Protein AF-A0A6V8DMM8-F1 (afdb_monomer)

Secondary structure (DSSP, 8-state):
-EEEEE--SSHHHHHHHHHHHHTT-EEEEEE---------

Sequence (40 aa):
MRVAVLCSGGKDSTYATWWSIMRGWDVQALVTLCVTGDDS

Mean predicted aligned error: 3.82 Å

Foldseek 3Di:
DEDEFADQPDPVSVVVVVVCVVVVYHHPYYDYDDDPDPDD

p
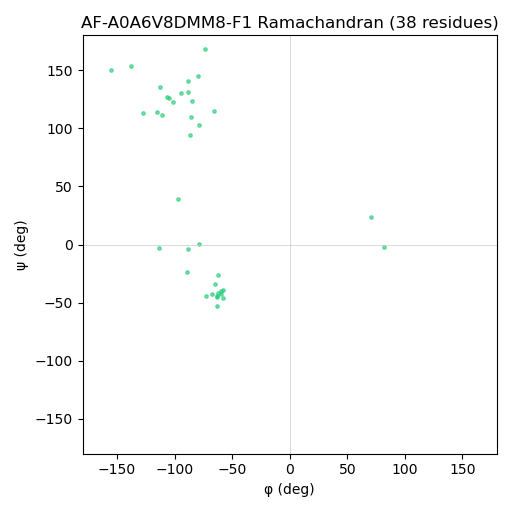LDDT: mean 94.12, std 8.59, range [56.44, 98.38]

Structure (mmCIF, N/CA/C/O backbone):
data_AF-A0A6V8DMM8-F1
#
_entry.id   AF-A0A6V8DMM8-F1
#
loop_
_atom_site.group_PDB
_atom_site.id
_atom_site.type_symbol
_atom_site.label_atom_id
_atom_site.label_alt_id
_atom_site.label_comp_id
_atom_site.label_asym_id
_atom_site.label_entity_id
_atom_site.label_seq_id
_atom_site.pdbx_PDB_ins_code
_atom_site.Cartn_x
_atom_site.Cartn_y
_atom_site.Cartn_z
_atom_site.occupancy
_atom_site.B_iso_or_equiv
_atom_site.auth_seq_id
_atom_site.auth_comp_id
_atom_site.auth_asym_id
_atom_site.auth_atom_id
_atom_site.pdbx_PDB_model_num
ATOM 1 N N . MET A 1 1 ? -12.334 3.003 8.000 1.00 94.94 1 MET A N 1
ATOM 2 C CA . MET A 1 1 ? -12.295 3.525 6.613 1.00 94.94 1 MET A CA 1
ATOM 3 C C . MET A 1 1 ? -11.761 2.415 5.727 1.00 94.94 1 MET A C 1
ATOM 5 O O . MET A 1 1 ? -10.756 1.837 6.118 1.00 94.94 1 MET A O 1
ATOM 9 N N . ARG A 1 2 ? -12.440 2.073 4.624 1.00 97.69 2 ARG A N 1
ATOM 10 C CA . ARG A 1 2 ? -12.018 0.990 3.715 1.00 97.69 2 ARG A CA 1
ATOM 11 C C . ARG A 1 2 ? -11.200 1.580 2.574 1.00 97.69 2 ARG A C 1
ATOM 13 O O . ARG A 1 2 ? -11.644 2.560 1.980 1.00 97.69 2 ARG A O 1
ATOM 20 N N . VAL A 1 3 ? -10.031 1.011 2.295 1.00 97.88 3 VAL A N 1
ATOM 21 C CA . VAL A 1 3 ? -9.096 1.537 1.290 1.00 97.88 3 VAL A CA 1
ATOM 22 C C . VAL A 1 3 ? -8.491 0.421 0.441 1.00 97.88 3 VAL A C 1
ATOM 24 O O . VAL A 1 3 ? -8.348 -0.716 0.892 1.00 97.88 3 VAL A O 1
ATOM 27 N N . ALA A 1 4 ? -8.096 0.773 -0.779 1.00 97.94 4 ALA A N 1
ATOM 28 C CA . ALA A 1 4 ? -7.160 0.007 -1.590 1.00 97.94 4 ALA A CA 1
ATOM 29 C C . ALA A 1 4
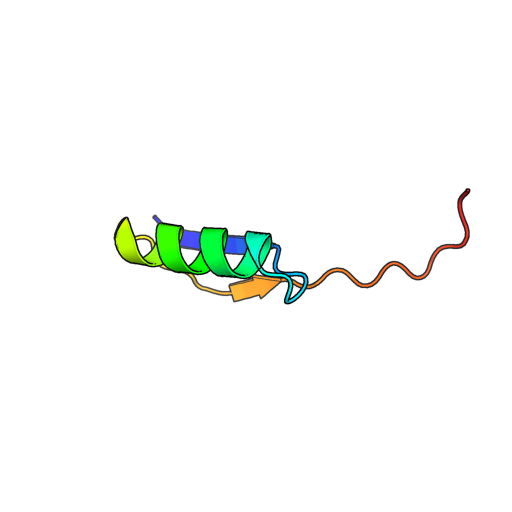 ? -5.878 0.836 -1.741 1.00 97.94 4 ALA A C 1
ATOM 31 O O . ALA A 1 4 ? -5.956 2.044 -1.972 1.00 97.94 4 ALA A O 1
ATOM 32 N N . VAL A 1 5 ? -4.712 0.210 -1.585 1.00 97.62 5 VAL A N 1
ATOM 33 C CA . VAL A 1 5 ? -3.418 0.906 -1.657 1.00 97.62 5 VAL A CA 1
ATOM 34 C C . VAL A 1 5 ? -2.743 0.583 -2.981 1.00 97.62 5 VAL A C 1
ATOM 36 O O . VAL A 1 5 ? -2.550 -0.585 -3.314 1.00 97.62 5 VAL A O 1
ATOM 39 N N . LEU A 1 6 ? -2.356 1.619 -3.726 1.00 97.44 6 LEU A N 1
ATOM 40 C CA . LEU A 1 6 ? -1.498 1.464 -4.897 1.00 97.44 6 LEU A CA 1
ATOM 41 C C . LEU A 1 6 ? -0.124 0.969 -4.440 1.00 97.44 6 LEU A C 1
ATOM 43 O O . LEU A 1 6 ? 0.589 1.664 -3.714 1.00 97.44 6 LEU A O 1
ATOM 47 N N . CYS A 1 7 ? 0.231 -0.247 -4.844 1.00 96.38 7 CYS A N 1
ATOM 48 C CA . CYS A 1 7 ? 1.443 -0.912 -4.410 1.00 96.38 7 CYS A CA 1
ATOM 49 C C . CYS A 1 7 ? 2.269 -1.392 -5.599 1.00 96.38 7 CYS A C 1
ATOM 51 O O . CYS A 1 7 ? 1.868 -2.307 -6.313 1.00 96.38 7 CYS A O 1
ATOM 53 N N . SER A 1 8 ? 3.444 -0.790 -5.792 1.00 95.06 8 SER A N 1
ATOM 54 C CA . SER A 1 8 ? 4.426 -1.216 -6.797 1.00 95.06 8 SER A CA 1
ATOM 55 C C . SER A 1 8 ? 5.402 -2.274 -6.269 1.00 95.06 8 SER A C 1
ATOM 57 O O . SER A 1 8 ? 6.258 -2.739 -7.012 1.00 95.06 8 SER A O 1
ATOM 59 N N . GLY A 1 9 ? 5.319 -2.626 -4.980 1.00 92.19 9 GLY A N 1
ATOM 60 C CA . 
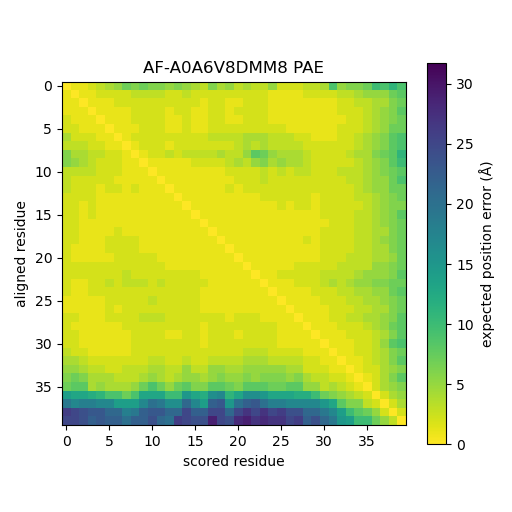GLY A 1 9 ? 6.306 -3.464 -4.288 1.00 92.19 9 GLY A CA 1
ATOM 61 C C . GLY A 1 9 ? 7.549 -2.701 -3.810 1.00 92.19 9 GLY A C 1
ATOM 62 O O . GLY A 1 9 ? 8.408 -3.277 -3.148 1.00 92.19 9 GLY A O 1
ATOM 63 N N . GLY A 1 10 ? 7.644 -1.398 -4.092 1.00 96.62 10 GLY A N 1
ATOM 64 C CA . GLY A 1 10 ? 8.717 -0.540 -3.593 1.00 96.62 10 GLY A CA 1
ATOM 65 C C . GLY A 1 10 ? 8.583 -0.201 -2.104 1.00 96.62 10 GLY A C 1
ATOM 66 O O . GLY A 1 10 ? 7.533 -0.397 -1.478 1.00 96.62 10 GLY A O 1
ATOM 67 N N . LYS A 1 11 ? 9.650 0.376 -1.536 1.00 97.69 11 LYS A N 1
ATOM 68 C CA . LYS A 1 11 ? 9.691 0.803 -0.126 1.00 97.69 11 LYS A CA 1
ATOM 69 C C . LYS A 1 11 ? 8.578 1.803 0.212 1.00 97.69 11 LYS A C 1
ATOM 71 O O . LYS A 1 11 ? 7.956 1.685 1.262 1.00 97.69 11 LYS A O 1
ATOM 76 N N . ASP A 1 12 ? 8.282 2.730 -0.700 1.00 97.56 12 ASP A N 1
ATOM 77 C CA . ASP A 1 12 ? 7.
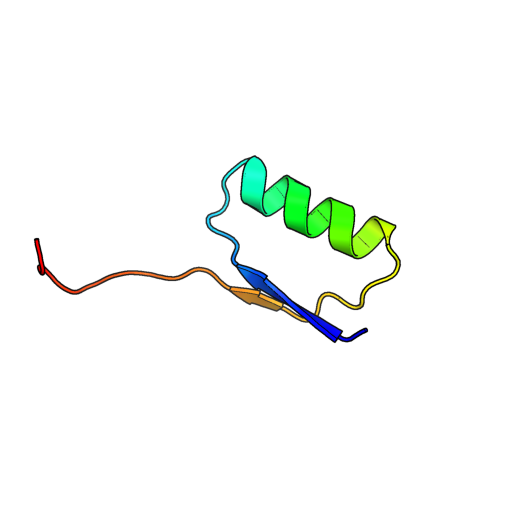346 3.830 -0.448 1.00 97.56 12 ASP A CA 1
ATOM 78 C C . ASP A 1 12 ? 5.900 3.323 -0.411 1.00 97.56 12 ASP A C 1
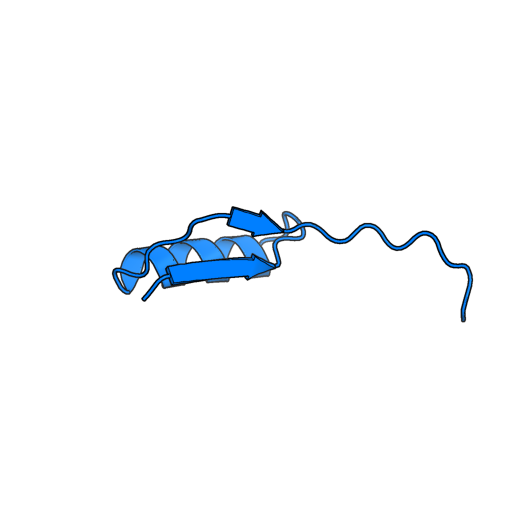
ATOM 80 O O . ASP A 1 12 ? 5.152 3.620 0.520 1.00 97.56 12 ASP A O 1
ATOM 84 N N . SER A 1 13 ? 5.523 2.456 -1.355 1.00 96.19 13 SER A N 1
ATOM 85 C CA . SER A 1 13 ? 4.217 1.790 -1.336 1.00 96.19 13 SER A CA 1
ATOM 86 C C . SER A 1 13 ? 4.043 0.841 -0.149 1.00 96.19 13 SER A C 1
ATOM 88 O O . SER A 1 13 ? 2.948 0.721 0.407 1.00 96.19 13 SER A O 1
ATOM 90 N N . THR A 1 14 ? 5.127 0.186 0.273 1.00 97.62 14 THR A N 1
ATOM 91 C CA . THR A 1 14 ? 5.116 -0.688 1.454 1.00 97.62 14 THR A CA 1
ATOM 92 C C . THR A 1 14 ? 4.907 0.136 2.723 1.00 97.62 14 THR A C 1
ATOM 94 O O . THR A 1 14 ? 4.085 -0.221 3.566 1.00 97.62 14 THR A O 1
ATOM 97 N N . TYR A 1 15 ? 5.574 1.288 2.828 1.00 98.00 15 TYR A N 1
ATOM 98 C CA . TYR A 1 15 ? 5.385 2.224 3.931 1.00 98.00 15 TYR A CA 1
ATOM 99 C C . TYR A 1 15 ? 3.962 2.794 3.968 1.00 98.00 15 TYR A C 1
ATOM 101 O O . TYR A 1 15 ? 3.343 2.805 5.029 1.00 98.00 15 TYR A O 1
ATOM 109 N N . ALA A 1 16 ? 3.403 3.199 2.823 1.00 97.81 16 ALA A N 1
ATOM 110 C
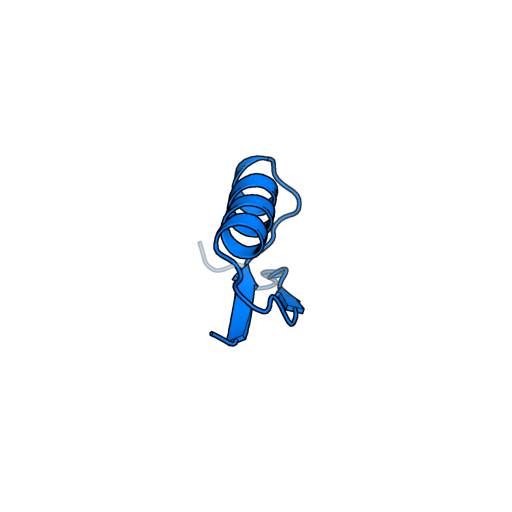 CA . ALA A 1 16 ? 2.023 3.683 2.742 1.00 97.81 16 ALA A CA 1
ATOM 111 C C . ALA A 1 16 ? 1.007 2.621 3.203 1.00 97.81 16 ALA A C 1
ATOM 113 O O . ALA A 1 16 ? 0.056 2.933 3.926 1.00 97.81 16 ALA A O 1
ATOM 114 N N . THR A 1 17 ? 1.240 1.356 2.839 1.00 97.75 17 THR A N 1
ATOM 115 C CA . THR A 1 17 ? 0.429 0.215 3.287 1.00 97.75 17 THR A CA 1
ATOM 116 C C . THR A 1 17 ? 0.519 0.037 4.802 1.00 97.75 17 THR A C 1
ATOM 118 O O . THR A 1 17 ? -0.505 0.022 5.485 1.00 97.75 17 THR A O 1
ATOM 121 N N . TRP A 1 18 ? 1.738 -0.040 5.342 1.00 98.00 18 TRP A N 1
ATOM 122 C CA . TRP A 1 18 ? 1.976 -0.186 6.779 1.00 98.00 18 TRP A CA 1
ATOM 123 C C . TRP A 1 18 ? 1.352 0.959 7.582 1.00 98.00 18 TRP A C 1
ATOM 125 O O . TRP A 1 18 ? 0.650 0.727 8.566 1.00 98.00 18 TRP A O 1
ATOM 135 N N . TRP A 1 19 ? 1.545 2.198 7.133 1.00 98.19 19 TRP A N 1
ATOM 136 C CA . TRP A 1 19 ? 1.000 3.377 7.795 1.00 98.19 19 TRP A CA 1
ATOM 137 C C . TRP A 1 19 ? -0.531 3.363 7.805 1.00 98.19 19 TRP A C 1
ATOM 139 O O . TRP A 1 19 ? -1.140 3.647 8.834 1.00 98.19 19 TRP A O 1
ATOM 149 N N . SER A 1 20 ? -1.163 2.964 6.697 1.00 98.00 20 SER A N 1
ATOM 150 C CA . SER A 1 20 ? -2.624 2.830 6.615 1.00 98.00 20 SER A CA 1
ATOM 151 C C . SER A 1 20 ? -3.157 1.829 7.647 1.00 98.00 20 SER A C 1
ATOM 153 O O . SER A 1 20 ? -4.125 2.124 8.349 1.00 98.00 20 SER A O 1
ATOM 155 N N . ILE A 1 21 ? -2.477 0.690 7.816 1.00 97.88 21 ILE A N 1
ATOM 156 C CA . ILE A 1 21 ? -2.809 -0.307 8.846 1.00 97.88 21 ILE A CA 1
ATOM 157 C C . ILE A 1 21 ? -2.644 0.290 10.252 1.00 97.88 21 ILE A C 1
ATOM 159 O O . ILE A 1 21 ? -3.545 0.173 11.079 1.00 97.88 21 ILE A O 1
ATOM 163 N N . MET A 1 22 ? -1.543 1.002 10.517 1.00 98.38 22 MET A N 1
ATOM 164 C CA . MET A 1 22 ? -1.287 1.656 11.812 1.00 98.38 22 MET A CA 1
ATOM 165 C C . MET A 1 22 ? -2.323 2.728 12.169 1.00 98.38 22 MET A C 1
ATOM 167 O O . MET A 1 22 ? -2.569 2.998 13.343 1.00 98.38 22 MET A O 1
ATOM 171 N N . ARG A 1 23 ? -2.964 3.337 11.169 1.00 98.06 23 ARG A N 1
ATOM 172 C CA . ARG A 1 23 ? -4.078 4.278 11.360 1.00 98.06 23 ARG A CA 1
ATOM 173 C C . ARG A 1 23 ? -5.415 3.587 11.637 1.00 98.06 23 ARG A C 1
ATOM 175 O O . ARG A 1 23 ? -6.423 4.278 11.785 1.00 98.06 23 ARG A O 1
ATOM 182 N N . GLY A 1 24 ? -5.438 2.255 11.694 1.00 97.94 24 GLY A N 1
ATOM 183 C CA . GLY A 1 24 ? -6.651 1.459 11.857 1.00 97.94 24 GLY A CA 1
ATOM 184 C C . GLY A 1 24 ? -7.539 1.473 10.613 1.00 97.94 24 GLY A C 1
ATOM 185 O O . GLY A 1 24 ? -8.757 1.312 10.721 1.00 97.94 24 GLY A O 1
ATOM 186 N N . TRP A 1 25 ? -6.973 1.743 9.433 1.00 98.38 25 TRP A N 1
ATOM 187 C CA . TRP A 1 25 ? -7.724 1.641 8.187 1.00 98.38 25 TRP A CA 1
ATOM 188 C C . TRP A 1 25 ? -7.816 0.183 7.755 1.00 98.38 25 TRP A C 1
ATOM 190 O O . TRP A 1 25 ? -6.892 -0.606 7.934 1.00 98.38 25 TRP A O 1
ATOM 200 N N . ASP A 1 26 ? -8.953 -0.157 7.165 1.00 98.31 26 ASP A N 1
ATOM 201 C CA . ASP A 1 26 ? -9.227 -1.482 6.639 1.00 98.31 26 ASP A CA 1
ATOM 202 C C . ASP A 1 26 ? -8.688 -1.557 5.204 1.00 98.31 26 ASP A C 1
ATOM 204 O O . ASP A 1 26 ? -9.335 -1.097 4.254 1.00 98.31 26 ASP A O 1
ATOM 208 N N . VAL A 1 27 ? -7.453 -2.046 5.066 1.00 97.94 27 VAL A N 1
ATOM 209 C CA . VAL A 1 27 ? -6.783 -2.228 3.772 1.00 97.94 27 VAL A CA 1
ATOM 210 C C . VAL A 1 27 ? -7.313 -3.504 3.125 1.00 97.94 27 VAL A C 1
ATOM 212 O O . VAL A 1 27 ? -6.931 -4.609 3.492 1.00 97.94 27 VAL A O 1
ATOM 215 N N . GLN A 1 28 ? -8.198 -3.340 2.146 1.00 98.38 28 GLN A N 1
ATOM 216 C CA . GLN A 1 28 ? -8.920 -4.445 1.510 1.00 98.38 28 GLN A CA 1
ATOM 217 C C . GLN A 1 28 ? -8.178 -5.028 0.303 1.00 98.38 28 GLN A C 1
ATOM 219 O O . GLN A 1 28 ? -8.417 -6.171 -0.076 1.00 98.38 28 GLN A O 1
ATOM 224 N N . ALA A 1 29 ? -7.297 -4.241 -0.318 1.00 97.81 29 ALA A N 1
ATOM 225 C CA . ALA A 1 29 ? -6.534 -4.663 -1.484 1.00 97.81 29 ALA A CA 1
ATOM 226 C C . ALA A 1 29 ? -5.226 -3.879 -1.629 1.00 97.81 29 ALA A C 1
ATOM 228 O O . ALA A 1 29 ? -5.148 -2.694 -1.290 1.00 97.81 29 ALA A O 1
ATOM 229 N N . LEU A 1 30 ? -4.230 -4.544 -2.213 1.00 97.81 30 LEU A N 1
ATOM 230 C CA . LEU A 1 30 ? -3.038 -3.922 -2.778 1.00 97.81 30 LEU A CA 1
ATOM 231 C C . LEU A 1 30 ? -3.153 -3.984 -4.298 1.00 97.81 30 LEU A C 1
ATOM 233 O O . LEU A 1 30 ? -3.409 -5.049 -4.855 1.00 97.81 30 LEU A O 1
ATOM 237 N N . VAL A 1 31 ? -3.000 -2.842 -4.958 1.00 97.88 31 VAL A N 1
ATOM 238 C CA . VAL A 1 31 ? -3.238 -2.700 -6.396 1.00 97.88 31 VAL A CA 1
ATOM 239 C C . VAL A 1 31 ? -1.932 -2.351 -7.088 1.00 97.88 31 VAL A C 1
ATOM 241 O O . VAL A 1 31 ? -1.389 -1.266 -6.892 1.00 97.88 31 VAL A O 1
ATOM 244 N N . THR A 1 32 ? -1.445 -3.263 -7.920 1.00 97.00 32 THR A N 1
ATOM 245 C CA . THR A 1 32 ? -0.282 -3.033 -8.780 1.00 97.00 32 THR A CA 1
ATOM 246 C C . THR A 1 32 ? -0.765 -2.743 -10.191 1.00 97.00 32 THR A C 
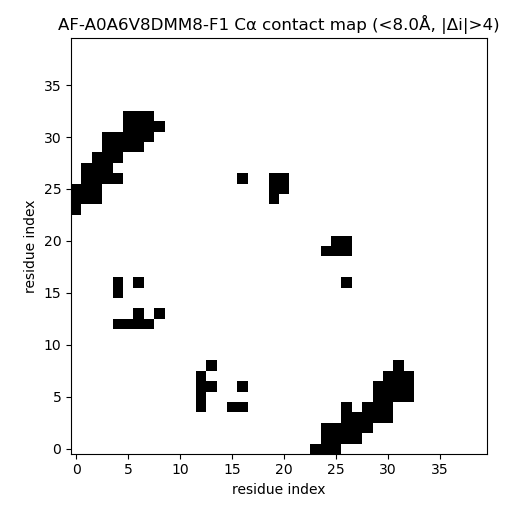1
ATOM 248 O O . THR A 1 32 ? -1.481 -3.546 -10.785 1.00 97.00 32 THR A O 1
ATOM 251 N N . LEU A 1 33 ? -0.382 -1.588 -10.728 1.00 94.12 33 LEU A N 1
ATOM 252 C CA . LEU A 1 33 ? -0.671 -1.229 -12.111 1.00 94.12 33 LEU A CA 1
ATOM 253 C C . LEU A 1 33 ? 0.446 -1.754 -13.016 1.00 94.12 33 LEU A C 1
ATOM 255 O O . LEU A 1 33 ? 1.624 -1.532 -12.740 1.00 94.12 33 LEU A O 1
ATOM 259 N N . CYS A 1 34 ? 0.068 -2.430 -14.098 1.00 91.75 34 CYS A N 1
ATOM 260 C CA . CYS A 1 34 ? 0.971 -2.828 -15.172 1.00 91.75 34 CYS A CA 1
ATOM 261 C C . CYS A 1 34 ? 0.606 -2.014 -16.414 1.00 91.75 34 CYS A C 1
ATOM 263 O
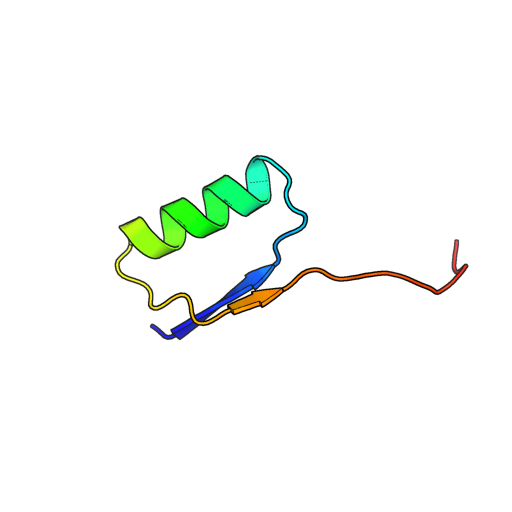 O . CYS A 1 34 ? -0.488 -2.166 -16.957 1.00 91.75 34 CYS A O 1
ATOM 265 N N . VAL A 1 35 ? 1.494 -1.105 -16.813 1.00 89.31 35 VAL A N 1
ATOM 266 C CA . VAL A 1 35 ? 1.298 -0.269 -18.000 1.00 89.31 35 VAL A CA 1
ATOM 267 C C . VAL A 1 35 ? 1.778 -1.055 -19.215 1.00 89.31 35 VAL A C 1
ATOM 269 O O . VAL A 1 35 ? 2.920 -1.502 -19.245 1.00 89.31 35 VAL A O 1
ATOM 272 N N . THR A 1 36 ? 0.897 -1.246 -20.195 1.00 89.44 36 THR A N 1
ATOM 273 C CA . THR A 1 36 ? 1.178 -1.993 -21.434 1.00 89.44 36 THR A CA 1
ATOM 274 C C . THR A 1 36 ? 1.173 -1.114 -22.686 1.00 89.44 36 THR A C 1
ATOM 276 O O . THR A 1 36 ? 1.406 -1.619 -23.781 1.00 89.44 36 THR A O 1
ATOM 279 N N . GLY A 1 37 ? 0.870 0.180 -22.542 1.00 83.06 37 GLY A N 1
ATOM 280 C CA . GLY A 1 37 ? 0.863 1.148 -23.638 1.00 83.06 37 GLY A CA 1
ATOM 281 C C . GLY A 1 37 ? 2.233 1.790 -23.839 1.00 83.06 37 GLY A C 1
ATOM 282 O O . GLY A 1 37 ? 2.902 2.119 -22.863 1.00 83.06 37 GLY A O 1
ATOM 283 N N . ASP A 1 38 ? 2.606 1.982 -25.102 1.00 74.88 38 ASP A N 1
ATOM 284 C CA . ASP A 1 38 ? 3.870 2.586 -25.556 1.00 74.88 38 ASP A CA 1
ATOM 285 C C . ASP A 1 38 ? 3.690 4.089 -25.873 1.00 74.88 38 ASP A C 1
ATOM 287 O O . ASP A 1 38 ? 4.158 4.603 -26.885 1.00 74.88 38 ASP A O 1
ATOM 291 N N . ASP A 1 39 ? 2.905 4.789 -25.051 1.00 69.62 39 ASP A N 1
ATOM 292 C CA . ASP A 1 39 ? 2.725 6.241 -25.161 1.00 69.62 39 ASP A CA 1
ATOM 293 C C . ASP A 1 39 ? 3.862 6.922 -24.383 1.00 69.62 39 ASP A C 1
ATOM 295 O O . ASP A 1 39 ? 3.945 6.797 -23.156 1.00 69.62 39 ASP A O 1
ATOM 299 N N . SER A 1 40 ? 4.778 7.544 -25.135 1.00 56.44 40 SER A N 1
ATOM 300 C CA . SER A 1 40 ? 5.873 8.404 -24.665 1.00 56.44 40 SER A CA 1
ATOM 301 C C . SER A 1 40 ? 5.714 9.814 -25.217 1.00 56.44 40 SER A C 1
ATOM 303 O O . SER A 1 40 ? 5.435 9.931 -26.435 1.00 56.44 40 SER A O 1
#

Nearest PDB structures (foldseek):
  3rk1-assembly1_A  TM=8.963E-01  e=3.165E-02  Pyrococcus furiosus DSM 3638
  3sjd-assembly2_C-2  TM=5.403E-01  e=4.560E+00  Saccharomyces cerevisiae S288C
  5x0n-assembly1_D  TM=3.697E-01  e=8.563E+00  Vibrio vulnificus

Radius of gyration: 12.27 Å; Cα contacts (8 Å, |Δi|>4): 48; chains: 1; bounding box: 22×13×37 Å

Solvent-accessible surface area (backbone atoms only — not comparable to full-atom values): 2591 Å² total; per-residue (Å²): 98,
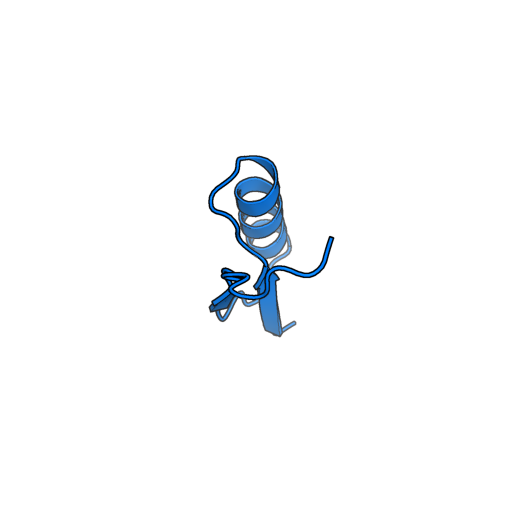82,44,69,42,71,30,85,82,44,73,66,33,50,47,53,48,52,51,40,48,75,72,65,35,45,74,77,43,75,44,64,86,82,87,86,74,90,85,126

- - - - -

__WHAT TO PRODUCE__
Can you repeat, word for word, every line above from the one containing "ATOM 67 N N" down to the one containing "ATOM 71 O O", including both?

__EXERCISE SOLUTION__
ATOM 67 N N . LYS A 1 11 ? 9.650 0.376 -1.536 1.00 97.69 11 LYS A N 1
ATOM 68 C CA . LYS A 1 11 ? 9.691 0.803 -0.126 1.00 97.69 11 LYS A CA 1
ATOM 69 C C . LYS A 1 11 ? 8.578 1.803 0.212 1.00 97.69 11 LYS A C 1
ATOM 71 O O . LYS A 1 11 ? 7.956 1.685 1.262 1.00 97.69 11 LYS A O 1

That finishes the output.